Randomized QuickSort

PDF of Eric’s handwritten notes are here.

Geometric Random Variables

Flip a coin, which will give

  • heads with probability p
  • tails with probability 1-p

Let X = # of flips until the first heads (including the flip with the heads)

We denote the above distribution as X \sim Geom(p), i.e. a geometric distribution with parameter p. Let \mu = E(X).

What is \mu? If we consider p=1/2, then we would expect \mu=2. For general p, we would expect \mu = 1/p, and we will now prove this fact.

Suppose we tried to directly evaluate the expectation:

\mu = \sum_{i=1}^\infty i \cdot \Pr(X=i) = \sum_{i=1}^\infty i (1-p)^{i-1} p

We could try to evaluate the above sum and eventually arrive at the correct answer, or we could view \mu another way. Consider the first flip. If it’s heads, then we’re done and only flip once. If it’s tails, then we repeat the process, thus flipping 1+\mu times in expectation.

So

\mu = p \cdot 1 + (1-p)\cdot (\mu + 1)

and solving the above for \mu gives \mu = 1/p.

Linearity of Expectation

Here we give a proof of linearity of expectation.

Let X,Y be random variables and take values in \{0,1,\ldots,n\} (though you can use the same proof for any domain). Note that X and Y may not be independent. First, observe the following fact:

\sum_{j=0}^n \Pr(X=i, Y=j) = \Pr(X=i).

We can now see that

\begin{aligned}  E[X+Y] &= \sum_{i=0}^n \sum_{j=0}^n (i+j) \Pr(X=i, Y=j) \qquad \mbox{ by definition of expectation}\\  &=\sum_{i=0}^n \sum_{j=0}^n i \Pr(X=i, Y=j) + \sum_{i=0}^n\sum_{j=0}^n j \Pr(X=i, Y=j) \\  &= \sum_{i=0}^n i \sum_{j=0}^n \Pr(X=i, Y=j) + \sum_{j=0}^n j \sum_{i=0}^n \Pr(X=i, Y=j) \\  &= \sum_{i=0}^n i \Pr(X=i) + \sum_{j=0}^n j \Pr(Y=j) \qquad \mbox{ by above fact}\\  &= E[X] + E[Y].  \end{aligned}

Coupon Collector

Suppose we have n coupons in an urn. Consider the following process:

  1. Choose a coupon from the urn at random and look at it.
  2. Put the coupon back in the urn.
  3. Repeat.

Let X = # of steps until we see all n coupons at least once.
       What is E(X)?

Consider defining X_i as the number of steps to see the i-th different coupon once we have seen i-1 different coupons. So X_1 is the time to see the first coupon, X_2 is the time to see the second coupon after seeing the first coupon, etc.

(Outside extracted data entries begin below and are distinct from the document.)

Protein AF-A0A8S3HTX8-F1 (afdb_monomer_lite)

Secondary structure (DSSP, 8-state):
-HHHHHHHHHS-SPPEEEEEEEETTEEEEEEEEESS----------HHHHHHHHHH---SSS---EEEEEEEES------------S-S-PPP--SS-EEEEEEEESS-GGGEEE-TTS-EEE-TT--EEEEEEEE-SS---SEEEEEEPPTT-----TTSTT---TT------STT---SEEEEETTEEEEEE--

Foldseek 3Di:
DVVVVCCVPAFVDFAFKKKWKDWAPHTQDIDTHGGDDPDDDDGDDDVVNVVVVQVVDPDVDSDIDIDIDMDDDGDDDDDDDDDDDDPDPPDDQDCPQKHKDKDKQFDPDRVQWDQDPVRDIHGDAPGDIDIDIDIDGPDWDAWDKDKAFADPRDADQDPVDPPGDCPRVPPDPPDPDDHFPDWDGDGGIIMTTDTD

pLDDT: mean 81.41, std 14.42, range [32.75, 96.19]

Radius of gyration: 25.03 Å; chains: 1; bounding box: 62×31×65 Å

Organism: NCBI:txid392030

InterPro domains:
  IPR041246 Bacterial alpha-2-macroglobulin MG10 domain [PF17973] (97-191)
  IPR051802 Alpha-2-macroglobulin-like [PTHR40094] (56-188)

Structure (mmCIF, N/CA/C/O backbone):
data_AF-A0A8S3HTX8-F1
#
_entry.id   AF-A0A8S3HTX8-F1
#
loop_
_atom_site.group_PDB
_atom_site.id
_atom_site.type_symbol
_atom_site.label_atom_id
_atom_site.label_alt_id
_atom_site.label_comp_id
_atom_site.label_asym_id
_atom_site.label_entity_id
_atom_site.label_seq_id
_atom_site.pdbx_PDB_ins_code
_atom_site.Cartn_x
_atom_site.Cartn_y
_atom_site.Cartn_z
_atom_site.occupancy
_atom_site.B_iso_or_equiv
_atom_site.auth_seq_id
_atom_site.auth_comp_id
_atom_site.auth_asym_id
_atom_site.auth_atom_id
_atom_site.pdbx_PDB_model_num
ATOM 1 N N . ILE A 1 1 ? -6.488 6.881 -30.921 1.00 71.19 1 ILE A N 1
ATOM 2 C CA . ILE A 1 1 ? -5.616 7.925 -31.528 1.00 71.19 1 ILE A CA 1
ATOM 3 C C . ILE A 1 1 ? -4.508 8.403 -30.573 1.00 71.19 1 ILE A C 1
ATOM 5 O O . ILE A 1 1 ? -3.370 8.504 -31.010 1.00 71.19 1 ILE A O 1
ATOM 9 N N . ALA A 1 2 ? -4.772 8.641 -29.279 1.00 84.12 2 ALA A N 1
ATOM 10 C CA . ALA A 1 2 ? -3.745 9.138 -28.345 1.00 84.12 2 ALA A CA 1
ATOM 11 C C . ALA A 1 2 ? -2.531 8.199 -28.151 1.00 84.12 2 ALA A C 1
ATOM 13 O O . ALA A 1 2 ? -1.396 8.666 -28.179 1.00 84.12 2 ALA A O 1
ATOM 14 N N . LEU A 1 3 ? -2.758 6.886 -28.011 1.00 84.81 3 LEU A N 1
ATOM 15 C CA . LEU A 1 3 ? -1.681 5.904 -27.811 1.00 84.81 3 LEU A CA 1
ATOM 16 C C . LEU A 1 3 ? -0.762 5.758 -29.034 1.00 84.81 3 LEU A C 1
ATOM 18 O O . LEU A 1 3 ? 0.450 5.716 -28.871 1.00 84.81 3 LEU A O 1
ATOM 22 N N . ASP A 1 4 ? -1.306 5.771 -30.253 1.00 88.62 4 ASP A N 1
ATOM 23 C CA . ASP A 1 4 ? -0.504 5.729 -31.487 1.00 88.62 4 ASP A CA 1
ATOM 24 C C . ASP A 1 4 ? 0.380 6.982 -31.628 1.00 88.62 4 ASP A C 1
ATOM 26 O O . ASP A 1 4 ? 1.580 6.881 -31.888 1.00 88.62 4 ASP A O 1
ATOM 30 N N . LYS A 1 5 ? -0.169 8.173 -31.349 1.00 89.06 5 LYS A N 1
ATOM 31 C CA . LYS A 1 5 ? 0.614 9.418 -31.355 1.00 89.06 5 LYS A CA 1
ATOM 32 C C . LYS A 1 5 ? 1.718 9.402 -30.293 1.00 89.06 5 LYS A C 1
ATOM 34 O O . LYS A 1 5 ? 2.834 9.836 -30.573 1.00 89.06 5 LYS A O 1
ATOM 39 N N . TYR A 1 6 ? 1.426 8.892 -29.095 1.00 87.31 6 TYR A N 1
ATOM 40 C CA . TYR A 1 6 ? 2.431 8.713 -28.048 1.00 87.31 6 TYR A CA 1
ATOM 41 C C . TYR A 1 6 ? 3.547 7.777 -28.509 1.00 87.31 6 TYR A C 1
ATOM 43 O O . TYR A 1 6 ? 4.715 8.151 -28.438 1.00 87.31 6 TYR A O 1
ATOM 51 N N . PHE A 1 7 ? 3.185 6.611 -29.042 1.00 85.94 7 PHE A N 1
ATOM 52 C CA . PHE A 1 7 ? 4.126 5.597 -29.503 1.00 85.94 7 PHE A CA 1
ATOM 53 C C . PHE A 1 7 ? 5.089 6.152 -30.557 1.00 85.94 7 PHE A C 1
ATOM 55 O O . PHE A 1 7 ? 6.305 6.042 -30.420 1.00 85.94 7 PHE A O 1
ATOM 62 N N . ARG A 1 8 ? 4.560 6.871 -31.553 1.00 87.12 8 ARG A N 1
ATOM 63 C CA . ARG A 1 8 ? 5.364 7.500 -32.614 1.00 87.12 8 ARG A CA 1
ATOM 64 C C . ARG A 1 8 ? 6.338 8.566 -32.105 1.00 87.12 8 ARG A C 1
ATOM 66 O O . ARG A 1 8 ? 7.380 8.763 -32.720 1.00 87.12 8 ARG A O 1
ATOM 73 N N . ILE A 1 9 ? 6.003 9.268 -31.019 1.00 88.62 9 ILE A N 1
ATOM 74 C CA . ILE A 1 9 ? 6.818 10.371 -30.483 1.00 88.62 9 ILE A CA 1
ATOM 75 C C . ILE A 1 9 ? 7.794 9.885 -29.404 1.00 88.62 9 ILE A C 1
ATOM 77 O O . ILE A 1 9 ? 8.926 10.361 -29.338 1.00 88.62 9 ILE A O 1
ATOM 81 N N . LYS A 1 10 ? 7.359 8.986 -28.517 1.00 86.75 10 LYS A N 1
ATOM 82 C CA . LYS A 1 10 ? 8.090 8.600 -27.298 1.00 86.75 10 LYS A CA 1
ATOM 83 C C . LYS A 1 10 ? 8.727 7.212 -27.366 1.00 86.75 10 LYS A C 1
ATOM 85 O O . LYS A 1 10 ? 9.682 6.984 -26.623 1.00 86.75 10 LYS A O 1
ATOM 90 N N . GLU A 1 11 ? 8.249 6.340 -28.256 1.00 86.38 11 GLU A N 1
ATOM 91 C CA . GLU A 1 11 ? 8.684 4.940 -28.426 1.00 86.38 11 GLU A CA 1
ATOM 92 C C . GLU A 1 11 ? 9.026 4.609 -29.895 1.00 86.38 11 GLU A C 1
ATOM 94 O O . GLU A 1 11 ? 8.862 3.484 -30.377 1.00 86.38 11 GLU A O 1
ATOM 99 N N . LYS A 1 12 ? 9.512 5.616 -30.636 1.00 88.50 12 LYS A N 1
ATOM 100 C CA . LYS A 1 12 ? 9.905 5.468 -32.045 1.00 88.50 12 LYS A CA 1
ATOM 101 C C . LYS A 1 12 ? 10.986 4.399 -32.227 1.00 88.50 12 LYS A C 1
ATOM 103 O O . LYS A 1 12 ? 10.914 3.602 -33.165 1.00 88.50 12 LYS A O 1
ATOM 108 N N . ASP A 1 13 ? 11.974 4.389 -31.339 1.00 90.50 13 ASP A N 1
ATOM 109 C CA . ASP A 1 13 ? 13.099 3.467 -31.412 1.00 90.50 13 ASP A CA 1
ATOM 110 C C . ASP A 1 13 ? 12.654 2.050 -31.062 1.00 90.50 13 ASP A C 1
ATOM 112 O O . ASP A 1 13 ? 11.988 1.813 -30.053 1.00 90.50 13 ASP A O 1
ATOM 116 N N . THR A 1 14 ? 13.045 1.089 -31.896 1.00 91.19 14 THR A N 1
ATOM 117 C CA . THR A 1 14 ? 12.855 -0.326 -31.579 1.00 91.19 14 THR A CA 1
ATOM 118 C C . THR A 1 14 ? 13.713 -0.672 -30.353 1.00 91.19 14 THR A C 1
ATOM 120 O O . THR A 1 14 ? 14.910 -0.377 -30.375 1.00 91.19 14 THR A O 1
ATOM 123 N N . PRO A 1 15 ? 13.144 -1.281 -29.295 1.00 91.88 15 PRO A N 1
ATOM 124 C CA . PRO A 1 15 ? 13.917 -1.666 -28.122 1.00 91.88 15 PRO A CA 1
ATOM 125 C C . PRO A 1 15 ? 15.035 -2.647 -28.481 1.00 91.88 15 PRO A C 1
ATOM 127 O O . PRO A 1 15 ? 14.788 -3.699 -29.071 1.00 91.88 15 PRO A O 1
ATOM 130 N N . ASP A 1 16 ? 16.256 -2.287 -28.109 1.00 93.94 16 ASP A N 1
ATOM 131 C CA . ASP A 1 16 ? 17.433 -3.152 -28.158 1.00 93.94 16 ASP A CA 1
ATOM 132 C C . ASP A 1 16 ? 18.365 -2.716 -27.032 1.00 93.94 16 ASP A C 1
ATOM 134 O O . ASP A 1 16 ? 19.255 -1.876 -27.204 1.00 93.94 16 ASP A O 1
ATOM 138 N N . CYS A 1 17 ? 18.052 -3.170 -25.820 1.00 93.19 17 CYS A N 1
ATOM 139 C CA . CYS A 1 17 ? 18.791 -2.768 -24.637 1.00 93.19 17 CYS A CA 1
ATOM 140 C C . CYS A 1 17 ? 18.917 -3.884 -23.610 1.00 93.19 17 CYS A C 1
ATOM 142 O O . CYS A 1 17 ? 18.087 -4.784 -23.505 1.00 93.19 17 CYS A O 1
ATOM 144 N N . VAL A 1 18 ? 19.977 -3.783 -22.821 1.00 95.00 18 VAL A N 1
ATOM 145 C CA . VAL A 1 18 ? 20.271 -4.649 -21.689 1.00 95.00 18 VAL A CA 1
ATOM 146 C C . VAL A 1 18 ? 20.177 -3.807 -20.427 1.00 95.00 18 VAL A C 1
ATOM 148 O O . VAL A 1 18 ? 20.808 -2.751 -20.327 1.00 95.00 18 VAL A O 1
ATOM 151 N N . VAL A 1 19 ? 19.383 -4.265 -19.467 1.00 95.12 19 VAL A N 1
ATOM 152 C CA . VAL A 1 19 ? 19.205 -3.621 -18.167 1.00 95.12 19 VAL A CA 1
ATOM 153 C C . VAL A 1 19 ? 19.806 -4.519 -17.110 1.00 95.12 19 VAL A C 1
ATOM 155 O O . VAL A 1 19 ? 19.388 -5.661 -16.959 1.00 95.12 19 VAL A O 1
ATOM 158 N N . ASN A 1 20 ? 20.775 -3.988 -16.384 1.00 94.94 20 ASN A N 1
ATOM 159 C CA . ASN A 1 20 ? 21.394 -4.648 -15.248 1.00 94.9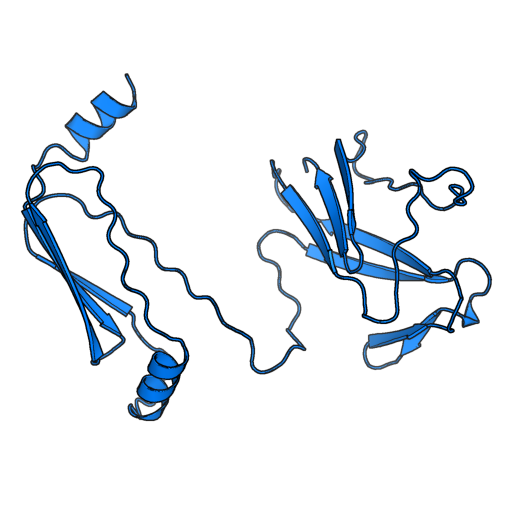4 20 ASN A CA 1
ATOM 160 C C . ASN A 1 20 ? 20.903 -3.992 -13.960 1.00 94.94 20 ASN A C 1
ATOM 162 O O . ASN A 1 20 ? 20.711 -2.772 -13.926 1.00 94.94 20 ASN A O 1
ATOM 166 N N . ILE A 1 21 ? 20.702 -4.799 -12.926 1.00 93.94 21 ILE A N 1
ATOM 167 C CA . ILE A 1 21 ? 20.135 -4.373 -11.651 1.00 93.94 21 ILE A CA 1
ATOM 168 C C . ILE A 1 21 ? 21.082 -4.799 -10.534 1.00 93.94 21 ILE A C 1
ATOM 170 O O . ILE A 1 21 ? 21.465 -5.969 -10.454 1.00 93.94 21 ILE A O 1
ATOM 174 N N . TRP A 1 22 ? 21.412 -3.856 -9.658 1.00 91.50 22 TRP A N 1
ATOM 175 C CA . TRP A 1 22 ? 22.185 -4.096 -8.446 1.00 91.50 22 TRP A CA 1
ATOM 176 C C . TRP A 1 22 ? 21.487 -3.494 -7.233 1.00 91.50 22 TRP A C 1
ATOM 178 O O . TRP A 1 22 ? 20.785 -2.484 -7.330 1.00 91.50 22 TRP A O 1
ATOM 188 N N . TYR A 1 23 ? 21.725 -4.121 -6.091 1.00 88.44 23 TYR A N 1
ATOM 189 C CA . TYR A 1 23 ? 21.445 -3.590 -4.770 1.00 88.44 23 TYR A CA 1
ATOM 190 C C . TYR A 1 23 ? 22.788 -3.297 -4.103 1.00 88.44 23 TYR A C 1
ATOM 192 O O . TYR A 1 23 ? 23.536 -4.221 -3.780 1.00 88.44 23 TYR A O 1
ATOM 200 N N . ASP A 1 24 ? 23.124 -2.018 -3.978 1.00 85.00 24 ASP A N 1
ATOM 201 C CA . ASP A 1 24 ? 24.485 -1.531 -3.761 1.00 85.00 24 ASP A CA 1
ATOM 202 C C . ASP A 1 24 ? 25.468 -2.218 -4.722 1.00 85.00 24 ASP A C 1
ATOM 204 O O . ASP A 1 24 ? 25.396 -2.034 -5.937 1.00 85.00 24 ASP A O 1
ATOM 208 N N . ASN A 1 25 ? 26.347 -3.065 -4.185 1.00 83.12 25 ASN A N 1
ATOM 209 C CA . ASN A 1 25 ? 27.357 -3.797 -4.943 1.00 83.12 25 ASN A CA 1
ATOM 210 C C . ASN A 1 25 ? 26.910 -5.222 -5.312 1.00 83.12 25 ASN A C 1
ATOM 212 O O . ASN A 1 25 ? 27.621 -5.929 -6.027 1.00 83.12 25 ASN A O 1
ATOM 216 N N . ALA A 1 26 ? 25.748 -5.672 -4.829 1.00 86.50 26 ALA A N 1
ATOM 217 C CA . ALA A 1 26 ? 25.233 -7.008 -5.088 1.00 86.50 26 ALA A CA 1
ATOM 218 C C . ALA A 1 26 ? 24.458 -7.040 -6.407 1.00 86.50 26 ALA A C 1
ATOM 220 O O . ALA A 1 26 ? 23.452 -6.354 -6.573 1.00 86.50 26 ALA A O 1
ATOM 221 N N . TYR A 1 27 ? 24.905 -7.869 -7.346 1.00 90.06 27 TYR A N 1
ATOM 222 C CA . TYR A 1 27 ? 24.202 -8.076 -8.606 1.00 90.06 27 TYR A CA 1
ATOM 223 C C . TYR A 1 27 ? 22.898 -8.851 -8.382 1.00 90.06 27 TYR A C 1
ATOM 225 O O . TYR A 1 27 ? 22.907 -9.961 -7.851 1.00 90.06 27 TYR A O 1
ATOM 233 N N . CYS A 1 28 ? 21.775 -8.262 -8.789 1.00 89.75 28 CYS A N 1
AT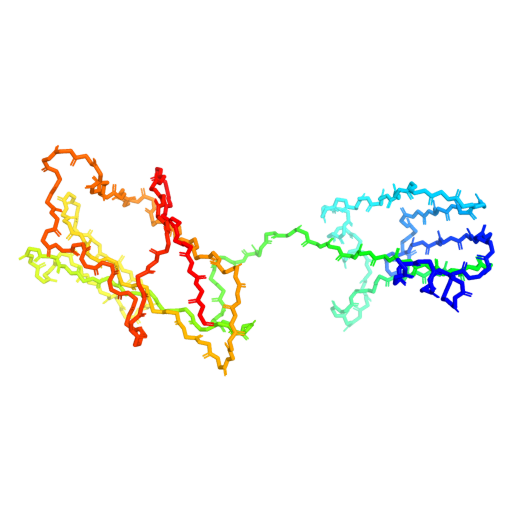OM 234 C CA . CYS A 1 28 ? 20.442 -8.835 -8.594 1.00 89.75 28 CYS A CA 1
ATOM 235 C C . CYS A 1 28 ? 19.901 -9.512 -9.852 1.00 89.75 28 CYS A C 1
ATOM 237 O O . CYS A 1 28 ? 19.037 -10.381 -9.756 1.00 89.75 28 CYS A O 1
ATOM 239 N N . GLY A 1 29 ? 20.385 -9.114 -11.028 1.00 90.25 29 GLY A N 1
ATOM 240 C CA . GLY A 1 29 ? 19.995 -9.733 -12.284 1.00 90.25 29 GLY A CA 1
ATOM 241 C C . GLY A 1 29 ? 20.105 -8.800 -13.479 1.00 90.25 29 GLY A C 1
ATOM 242 O O . GLY A 1 29 ? 20.441 -7.619 -13.367 1.00 90.25 29 GLY A O 1
ATOM 243 N N . GLN A 1 30 ? 19.784 -9.359 -14.639 1.00 92.62 30 GLN A N 1
ATOM 244 C CA . GLN A 1 30 ? 19.772 -8.653 -15.908 1.00 92.62 30 GLN A CA 1
ATOM 245 C C . GLN A 1 30 ? 18.578 -9.099 -16.740 1.00 92.62 30 GLN A C 1
ATOM 247 O O . GLN A 1 30 ? 18.183 -10.265 -16.719 1.00 92.62 30 GLN A O 1
ATOM 252 N N . HIS A 1 31 ? 18.050 -8.163 -17.521 1.00 93.50 31 HIS A N 1
ATOM 253 C CA . HIS A 1 31 ? 17.083 -8.446 -18.568 1.00 93.50 31 HIS A CA 1
ATOM 254 C C . HIS A 1 31 ? 17.515 -7.812 -19.881 1.00 93.50 31 HIS A C 1
ATOM 256 O O . HIS A 1 31 ? 17.935 -6.653 -19.923 1.00 93.50 31 HIS A O 1
ATOM 262 N N . GLN A 1 32 ? 17.380 -8.579 -20.956 1.00 92.50 32 GLN A N 1
ATOM 263 C CA . GLN A 1 32 ? 17.576 -8.099 -22.311 1.00 92.50 32 GLN A CA 1
ATOM 264 C C . GLN A 1 32 ? 16.221 -7.885 -22.980 1.00 92.50 32 GLN A C 1
ATOM 266 O O . GLN A 1 32 ? 15.342 -8.743 -22.935 1.00 92.50 32 GLN A O 1
ATOM 271 N N . TYR A 1 33 ? 16.086 -6.738 -23.630 1.00 91.81 33 TYR A N 1
ATOM 272 C CA . TYR A 1 33 ? 14.927 -6.345 -24.409 1.00 91.81 33 TYR A CA 1
ATOM 273 C C . TYR A 1 33 ? 15.353 -6.254 -25.863 1.00 91.81 33 TYR A C 1
ATOM 275 O O . TYR A 1 33 ? 16.272 -5.501 -26.183 1.00 91.81 33 TYR A O 1
ATOM 283 N N . LYS A 1 34 ? 14.685 -7.010 -26.734 1.00 92.25 34 LYS A N 1
ATOM 284 C CA . LYS A 1 34 ? 14.944 -6.999 -28.173 1.00 92.25 34 LYS A CA 1
ATOM 285 C C . LYS A 1 34 ? 13.629 -7.021 -28.939 1.00 92.25 34 LYS A C 1
ATOM 287 O O . LYS A 1 34 ? 12.808 -7.914 -28.744 1.00 92.25 34 LYS A O 1
ATOM 292 N N . GLY A 1 35 ? 13.455 -6.060 -29.836 1.00 90.44 35 GLY A N 1
ATOM 293 C CA . GLY A 1 35 ? 12.217 -5.900 -30.588 1.00 90.44 35 GLY A CA 1
ATOM 294 C C . GLY A 1 35 ? 11.073 -5.345 -29.738 1.00 90.44 35 GLY A C 1
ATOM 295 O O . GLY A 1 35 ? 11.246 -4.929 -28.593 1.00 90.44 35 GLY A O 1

Then, we can see that X = X_1 + X_2 + \ldots + X_n. By linearity of expectation, we have

E(X) = E(X_1 + \ldots + X_n) = E(X_1) + \ldots + E(X_n).

So what is E(X_i)?
      We have seen i-1 coupons, and not seen n - i + 1 coupons.
      So, the probability that we see a new coupon is \frac{n-i+1}{n}.

And X_i is the time until this event of seeing a new coupon occurs.  Thus X_i is a geometric random variable with parameter \frac{n-i+1}{n}. Thus,

E(X_i) = \frac{n}{n-i+1}.

Plugging this back into the equation for E(X), we see that

\begin{aligned}  E(X) &= \sum_{i=1}^n \frac{n}{n-i+1} \\  &= \frac{n}{n} + \frac{n}{n-1} + \ldots + \frac{n}{1} \\  &= n \left(1 + \frac{1}{2} + \frac{1}{3} + \ldots + \frac{1}{n}\right) \end{aligned}

Claim E(X) = n \ln n + O(n).

Proof We’ll show that

\frac{1}{2} + \frac{1}{3} + \cdots + \frac{1}{n} \leq \ln{n},

and thus

n( 1 + \frac{1}{2} + \frac{1}{3} + \cdots + \frac{1}{n} )\leq n(1 + \ln{n}) = n\ln{n} + O(n) which will complete the proof.

To see the earlier claimed upper bound, consider the following function g(x) = 1/\lfloor x+1 \rfloor .  Note that for x=1\rightarrow n the function g(x) consists of n-1 rectangles of area 1/2, 1/3, \ldots, 1/n, and thus \int_1^n g(x) = \frac{1}{2} + \frac{1}{3} + ... + \frac{1}{n}.

Now consider the function: f(x) = 1/x.  Notice that g(x) \leq f(x) and thus \int_1^n g(x) \leq \int_1^n f(x)Therefore,

\begin{aligned}  \frac{1}{2} + \frac{1}{3} + \ldots + \frac{1}{n} &= \int_1^n g(x) \\  &\le \int_1^n f(x) \\  &\le \int_1^n \frac{1}{x}\, dx \\  &\le \ln x \Big |_{x=1}^n \\  &= \ln n.  \end{aligned}

Thus we get \sum_{i=1}^n \frac{1}{i} \le 1 + \ln n and E(X) \le n \ln n + n.

We can also see a lower bound of E[X] \ge n\ln n by a similar argument. We draw n rectangles of area 1, 1/2, \ldots, 1/n, and we lower bound the area of the rectangles by \int_1^n 1/x \, dx.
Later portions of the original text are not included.